What is Metrology Part 11: Computer Vision

In the previous article within our metrology series we took a look into what machine vision is as a whole and how it integrates within metrology. We also made a slight distinction in what machine vision is compared to computer vision. It is important to do so as these terms sometimes get mixed together as one term, but they are not necessarily the same. In this article, we will explore the definition of computer vision, its applications, and how it relates to metrology as a whole.

Doing Fun Stuff in Computer Vision

Computer vision is an interdisciplinary scientific field that deals with how computers can be made to analyze data from digital images or videos. From the perspective of engineering, it seeks to automate tasks that the human visual system can do.

Computer vision tasks include methods for acquiring, processing, analyzing and understanding digital images, and extraction of high-dimensional data from the real world in order to produce numerical or symbolic information. This information is then used to make decisions through artificial intelligence. The transformation of visual images into descriptions of the world can interface with other thought human processes. This image comprehension can be seen as the understanding of symbolic information from image data using models constructed with the aid of geometry, physics, statistics, and learning theory. We have talked about this a bit more in depth in terms of complex analysis and geometry previously in this series.

As a scientific discipline, computer vision is concerned with the theory behind artificial systems that extract information from images. The image data can take many forms, such as video sequences, views from multiple cameras, or multidimensional data from a medical scanner. Computer vision seeks to apply its theories and models for the construction of computer vision systems.
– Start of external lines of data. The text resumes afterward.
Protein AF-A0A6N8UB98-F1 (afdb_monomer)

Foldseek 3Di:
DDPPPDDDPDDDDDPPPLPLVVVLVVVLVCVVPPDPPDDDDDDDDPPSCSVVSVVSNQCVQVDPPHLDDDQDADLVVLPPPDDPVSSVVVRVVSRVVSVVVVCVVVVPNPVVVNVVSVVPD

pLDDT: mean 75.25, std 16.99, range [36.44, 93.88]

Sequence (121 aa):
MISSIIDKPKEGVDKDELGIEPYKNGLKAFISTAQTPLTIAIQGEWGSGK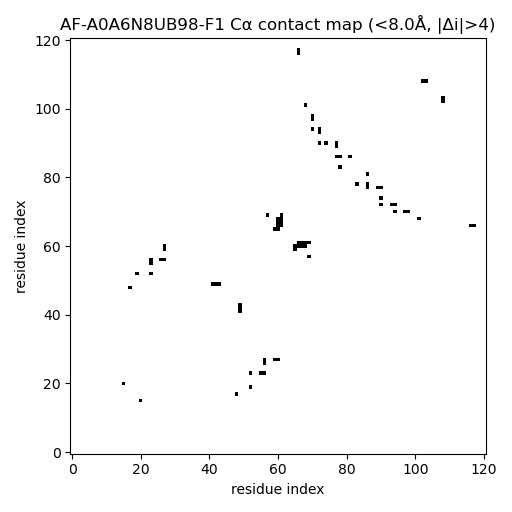TSLMKSIQHELCSEDDDFYSIWVNTWEHSLLNDEYSTMVNIISGIIKSVVEILETDENQNVDRLKKKHLVS

Radius of gyration: 17.7 Å; Cα contacts (8 Å, |Δi|>4): 41; chains: 1; bounding box: 35×48×39 Å

Solvent-accessible surface area (backbone atoms only — not comparable to full-atom values): 8004 Å² total; per-residue (Å²): 134,87,84,79,79,75,91,66,81,88,83,73,95,66,77,71,86,79,64,49,60,67,57,40,55,53,51,47,56,43,65,77,69,56,74,80,90,77,88,86,86,90,83,79,62,92,88,67,48,64,69,57,51,52,50,53,41,47,55,75,39,46,38,99,89,44,82,44,86,84,82,90,82,66,65,66,75,47,53,77,79,47,56,74,68,57,25,53,52,50,52,54,51,49,53,51,49,52,53,49,53,58,54,60,70,46,82,73,72,51,64,62,56,69,52,46,59,69,69,80,121

Mean predicted aligned error: 11.64 Å

Secondary structure (DSSP, 8-state):
-----------S----TT--HHHHHHHHHHHHHSPSS--------TTSSHHHHHHHHHHHHSSTTSS-------HHHHHSSS-HHHHHHHHHHHHHHHHHHHHHHSTT--HHHHHHTTS--

Structure (mmCIF, N/CA/C/O backbone):
data_AF-A0A6N8UB98-F1
#
_entry.id   AF-A0A6N8UB98-F1
#
loop_
_atom_site.group_PDB
_atom_site.id
_atom_site.type_symbol
_atom_site.label_atom_id
_atom_site.label_alt_id
_atom_site.label_comp_id
_atom_site.label_asym_id
_atom_site.label_entity_id
_atom_site.label_seq_id
_atom_site.pdbx_PDB_ins_code
_atom_site.Cartn_x
_atom_site.Cartn_y
_atom_site.Cartn_z
_atom_site.occupancy
_atom_site.B_iso_or_equiv
_atom_site.auth_seq_id
_atom_site.auth_comp_id
_atom_site.auth_asym_id
_atom_site.auth_atom_id
_atom_site.pdbx_PDB_model_num
ATOM 1 N N . MET A 1 1 ? 1.637 35.174 -19.189 1.00 36.44 1 MET A N 1
ATOM 2 C CA . MET A 1 1 ? 2.041 34.856 -17.803 1.00 36.44 1 MET A CA 1
ATOM 3 C C . MET A 1 1 ? 1.806 33.374 -17.601 1.00 36.44 1 MET A C 1
ATOM 5 O O . MET A 1 1 ? 0.694 32.926 -17.832 1.00 36.44 1 MET A O 1
ATOM 9 N N . ILE A 1 2 ? 2.861 32.617 -17.312 1.00 40.31 2 ILE A N 1
ATOM 10 C CA . ILE A 1 2 ? 2.815 31.157 -17.193 1.00 40.31 2 ILE A CA 1
ATOM 11 C C . ILE A 1 2 ? 2.420 30.858 -15.744 1.00 40.31 2 ILE A C 1
ATOM 13 O O . ILE A 1 2 ? 3.218 31.097 -14.842 1.00 40.31 2 ILE A O 1
ATOM 17 N N . SER A 1 3 ? 1.187 30.414 -15.495 1.00 42.56 3 SER A N 1
ATOM 18 C CA . SER A 1 3 ? 0.796 29.912 -14.175 1.00 42.56 3 SER A CA 1
ATOM 19 C C . SER A 1 3 ? 1.269 28.465 -14.054 1.00 42.56 3 SER A C 1
ATOM 21 O O . SER A 1 3 ? 0.538 27.534 -14.388 1.00 42.56 3 SER A O 1
ATOM 23 N N . SER A 1 4 ? 2.511 28.260 -13.619 1.00 37.19 4 SER A N 1
ATOM 24 C CA . SER A 1 4 ? 2.916 26.951 -13.110 1.00 37.19 4 SER A CA 1
ATOM 25 C C . SER A 1 4 ? 2.259 26.774 -11.744 1.00 37.19 4 SER A C 1
ATOM 27 O O . SER A 1 4 ? 2.708 27.348 -10.750 1.00 37.19 4 SER A O 1
ATOM 29 N N . ILE A 1 5 ? 1.156 26.033 -11.707 1.00 50.78 5 ILE A N 1
ATOM 30 C CA . ILE A 1 5 ? 0.583 25.543 -10.456 1.00 50.78 5 ILE A CA 1
ATOM 31 C C . ILE A 1 5 ? 1.588 24.526 -9.917 1.00 50.78 5 ILE A C 1
ATOM 33 O O . ILE A 1 5 ? 1.847 23.503 -10.546 1.00 50.78 5 ILE A O 1
ATOM 37 N N . ILE A 1 6 ? 2.231 24.871 -8.806 1.00 50.66 6 ILE A N 1
ATOM 38 C CA . ILE A 1 6 ? 3.168 23.985 -8.123 1.00 50.66 6 ILE A CA 1
ATOM 39 C C . ILE A 1 6 ? 2.325 22.999 -7.317 1.00 50.66 6 ILE A C 1
ATOM 41 O O . ILE A 1 6 ? 1.592 23.416 -6.421 1.00 50.66 6 ILE A O 1
ATOM 45 N N . ASP A 1 7 ? 2.433 21.715 -7.654 1.00 45.66 7 ASP A N 1
ATOM 46 C CA . ASP A 1 7 ? 1.879 20.609 -6.875 1.00 45.66 7 ASP A CA 1
ATOM 47 C C . ASP A 1 7 ? 2.601 20.564 -5.522 1.00 45.66 7 ASP A C 1
ATOM 49 O O . ASP A 1 7 ? 3.766 20.168 -5.428 1.00 45.66 7 ASP A O 1
ATOM 53 N N . LYS A 1 8 ? 1.948 21.091 -4.484 1.00 51.28 8 LYS A N 1
ATOM 54 C CA . LYS A 1 8 ? 2.423 21.002 -3.104 1.00 51.28 8 LYS A CA 1
ATOM 55 C C . LYS A 1 8 ? 1.667 19.871 -2.409 1.00 51.28 8 LYS A C 1
ATOM 57 O O . LYS A 1 8 ? 0.439 19.840 -2.492 1.00 51.28 8 LYS A O 1
ATOM 62 N N . PRO A 1 9 ? 2.363 18.980 -1.680 1.00 48.59 9 PRO A N 1
ATOM 63 C CA . PRO A 1 9 ? 1.701 18.015 -0.815 1.00 48.59 9 PRO A CA 1
ATOM 64 C C . PRO A 1 9 ? 0.779 18.744 0.168 1.00 48.59 9 PRO A C 1
ATOM 66 O O . PRO A 1 9 ? 1.126 19.816 0.664 1.00 48.59 9 PRO A O 1
ATOM 69 N N . LYS A 1 10 ? -0.393 18.166 0.4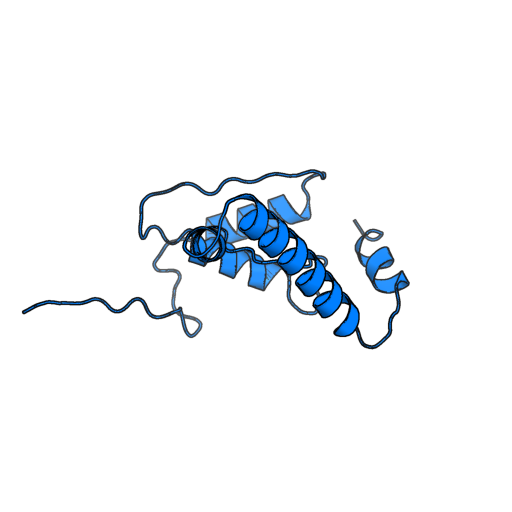40 1.00 50.62 10 LYS A N 1
ATOM 70 C CA . LYS A 1 10 ? -1.374 18.718 1.379 1.00 50.62 10 LYS A CA 1
ATOM 71 C C . LYS A 1 10 ? -0.744 18.829 2.777 1.00 50.62 10 LYS A C 1
ATOM 73 O O . LYS A 1 10 ? -0.472 17.806 3.400 1.00 50.62 10 LYS A O 1
ATOM 78 N N . GLU A 1 11 ? -0.526 20.050 3.263 1.00 52.78 11 GLU A N 1
ATOM 79 C CA . GLU A 1 11 ? -0.160 20.326 4.656 1.00 52.78 11 GLU A CA 1
ATOM 80 C C . GLU A 1 11 ? -1.413 20.775 5.419 1.00 52.78 11 GLU A C 1
ATOM 82 O O . GLU A 1 11 ? -1.903 21.885 5.231 1.00 52.78 11 GLU A O 1
ATOM 87 N N . GLY A 1 12 ? -1.939 19.906 6.285 1.00 55.09 12 GLY A N 1
ATOM 88 C CA . GLY A 1 12 ? -2.977 20.266 7.255 1.00 55.09 12 GLY A CA 1
ATOM 89 C C . GLY A 1 12 ? -4.433 19.948 6.883 1.00 55.09 12 GLY A C 1
ATOM 90 O O . GLY A 1 12 ? -4.758 19.407 5.823 1.00 55.09 12 GLY A O 1
ATOM 91 N N . VAL A 1 13 ? -5.307 20.267 7.847 1.00 49.75 13 VAL A N 1
ATOM 92 C CA . VAL A 1 13 ? -6.751 19.965 7.935 1.00 49.75 13 VAL A CA 1
ATOM 93 C C . VAL A 1 13 ? -7.577 20.882 7.018 1.00 49.75 13 VAL A C 1
ATOM 95 O O . VAL A 1 13 ? -8.549 21.502 7.442 1.00 49.75 13 VAL A O 1
ATOM 98 N N . ASP A 1 14 ? -7.172 21.025 5.759 1.00 52.38 14 ASP A N 1
ATOM 99 C CA . ASP A 1 14 ? -7.986 21.738 4.775 1.00 52.38 14 ASP A CA 1
ATOM 100 C C . ASP A 1 14 ? -9.132 20.854 4.275 1.00 52.38 14 ASP A C 1
ATOM 102 O O . ASP A 1 14 ? -8.980 19.628 4.136 1.00 52.38 14 ASP A O 1
ATOM 106 N N . LYS A 1 15 ? -10.280 21.499 4.016 1.00 55.50 15 LYS A N 1
ATOM 107 C CA . LYS A 1 15 ? -11.522 20.880 3.523 1.00 55.50 15 LYS A CA 1
ATOM 108 C C . LYS A 1 15 ? -11.227 19.897 2.389 1.00 55.50 15 LYS A C 1
ATOM 110 O O . LYS A 1 15 ? -10.312 20.093 1.594 1.00 55.50 15 LYS A O 1
ATOM 115 N N . ASP A 1 16 ? -11.999 18.819 2.318 1.00 63.44 16 ASP A N 1
ATOM 116 C CA . ASP A 1 16 ? -11.889 17.818 1.258 1.00 63.44 16 ASP A CA 1
ATOM 117 C C . ASP A 1 16 ? -12.364 18.376 -0.099 1.00 63.44 16 ASP A C 1
ATOM 119 O O . ASP A 1 16 ? -13.455 18.081 -0.578 1.00 63.44 16 ASP A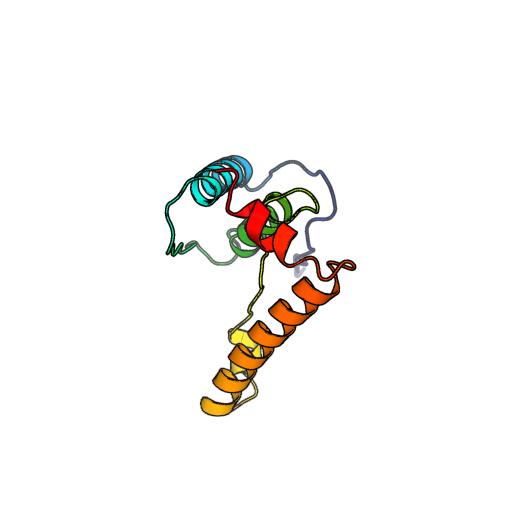 O 1
ATOM 123 N N . GLU A 1 17 ? -11.547 19.233 -0.715 1.00 58.84 17 GLU A N 1
ATOM 124 C CA . GLU A 1 17 ? -11.849 19.907 -1.987 1.00 58.84 17 GLU A CA 1
ATOM 125 C C . GLU A 1 17 ? -11.984 18.934 -3.165 1.00 58.84 17 GLU A C 1
ATOM 127 O O . GLU A 1 17 ? -12.596 19.264 -4.179 1.00 58.84 17 GLU A O 1
ATOM 132 N N . LEU A 1 18 ? -11.435 17.726 -3.025 1.00 63.97 18 LEU A N 1
ATOM 133 C CA . LEU A 1 18 ? -11.461 16.685 -4.049 1.00 63.97 18 LEU A CA 1
ATOM 134 C C . LEU A 1 18 ? -12.584 15.657 -3.828 1.00 63.97 18 LEU A C 1
ATOM 136 O O . LEU A 1 18 ? -12.737 14.754 -4.650 1.00 63.97 18 LEU A O 1
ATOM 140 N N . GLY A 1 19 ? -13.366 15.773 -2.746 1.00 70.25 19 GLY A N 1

Some applications of computer vision include the following:

• 3D reconstruction
• Video tracking
• Object recognition
• 3D pose estimation
• Motion Estimation
• Image Restoration

3D Reconstructed Truck

3D reconstruction is the process of capturing the shape and appearance of real objects. This process can be accomplished either by active or passive methods. If the model is allowed to change its shape in time, this is referred to as non-rigid or spatio-temporal reconstruction. Spatio-temporal reconstruction refers to 4D reconstruction as it is adding the 4th element of time into creating an object (x-position, y-position, z-position, and time).

Video Tracking Example

Video tracking is the process of locating a moving object (or multiple objects) over time using a camera. It has many uses, some of which include: human-computer interaction, security and surveillance, video communication and compression, augmented reality, traffic control, medical imaging, and video editing. Video tracking is time consuming due to the amount of data that is contained in a video. The need for object recognition techniques in video tracking is very difficult as well.

Object Recognition

Object recognition technology in the field of computer vision is used for finding and identifying objects in an image or video sequence. Humans have the ability to recognize a large amounts of objects in images with a lack of effort. We are able to do this despite the fact that the image of the objects may vary somewhat in different viewpoints, in many different sizes and scales, or even when they are translated or rotated. Objects can even be recognized when they are partially hidden from view. This task is still a challenge for computer vision systems. Many approaches to the task have been implemented over multiple decades.

3D pose estimation

3D pose estimation is the problem of determining the transformation of an object in a 2D image which creates a 3D object. One of the requirements of 3D pose estimation comes from the limitations of feature-based pose estimation. There exist environments where it is difficult to extract corners or edges from an image. To deal with these issues, the object is represented as a whole through the use of free-form contours.

Motion Estimation

Motion estimation is the process of determining motion vectors that describe a transformation from one 2D image to another; usually from adjacent frames in a video sequence. There lies a problem as the motion is in three dimensions but the images are a projection of the 3D scene onto a 2D plane. The motion vectors may relate to the whole image or specific parts, such as rectangular blocks, arbitrary shaped patches or pixels. The motion vectors may be represented by a translational model or many other models that can approximate the motion of a real video camera, such as rotation and translation in all three dimensions and zoom.

Image Restoration

Image Restoration is the operation of taking a corrupt/noisy image and estimating the clean, original image. Corruption may come in many forms such as motion blur, noise and camera mis-focus. Image restoration is different from image enhancement in that the latter is designed to emphasize features of the image that make the image more pleasing to the observer, but not necessarily to produce realistic data from a scientific point of view. Image enhancement is when one wants to use software such as Adobe Photoshop or Adobe LightRoom. With image enhancement noise can effectively be removed by sacrificing some resolution, but this is not acceptable in many applications.

Within our next articles we will be looking deeper into the previously outlined topics and relate them to the field of metrology as a whole.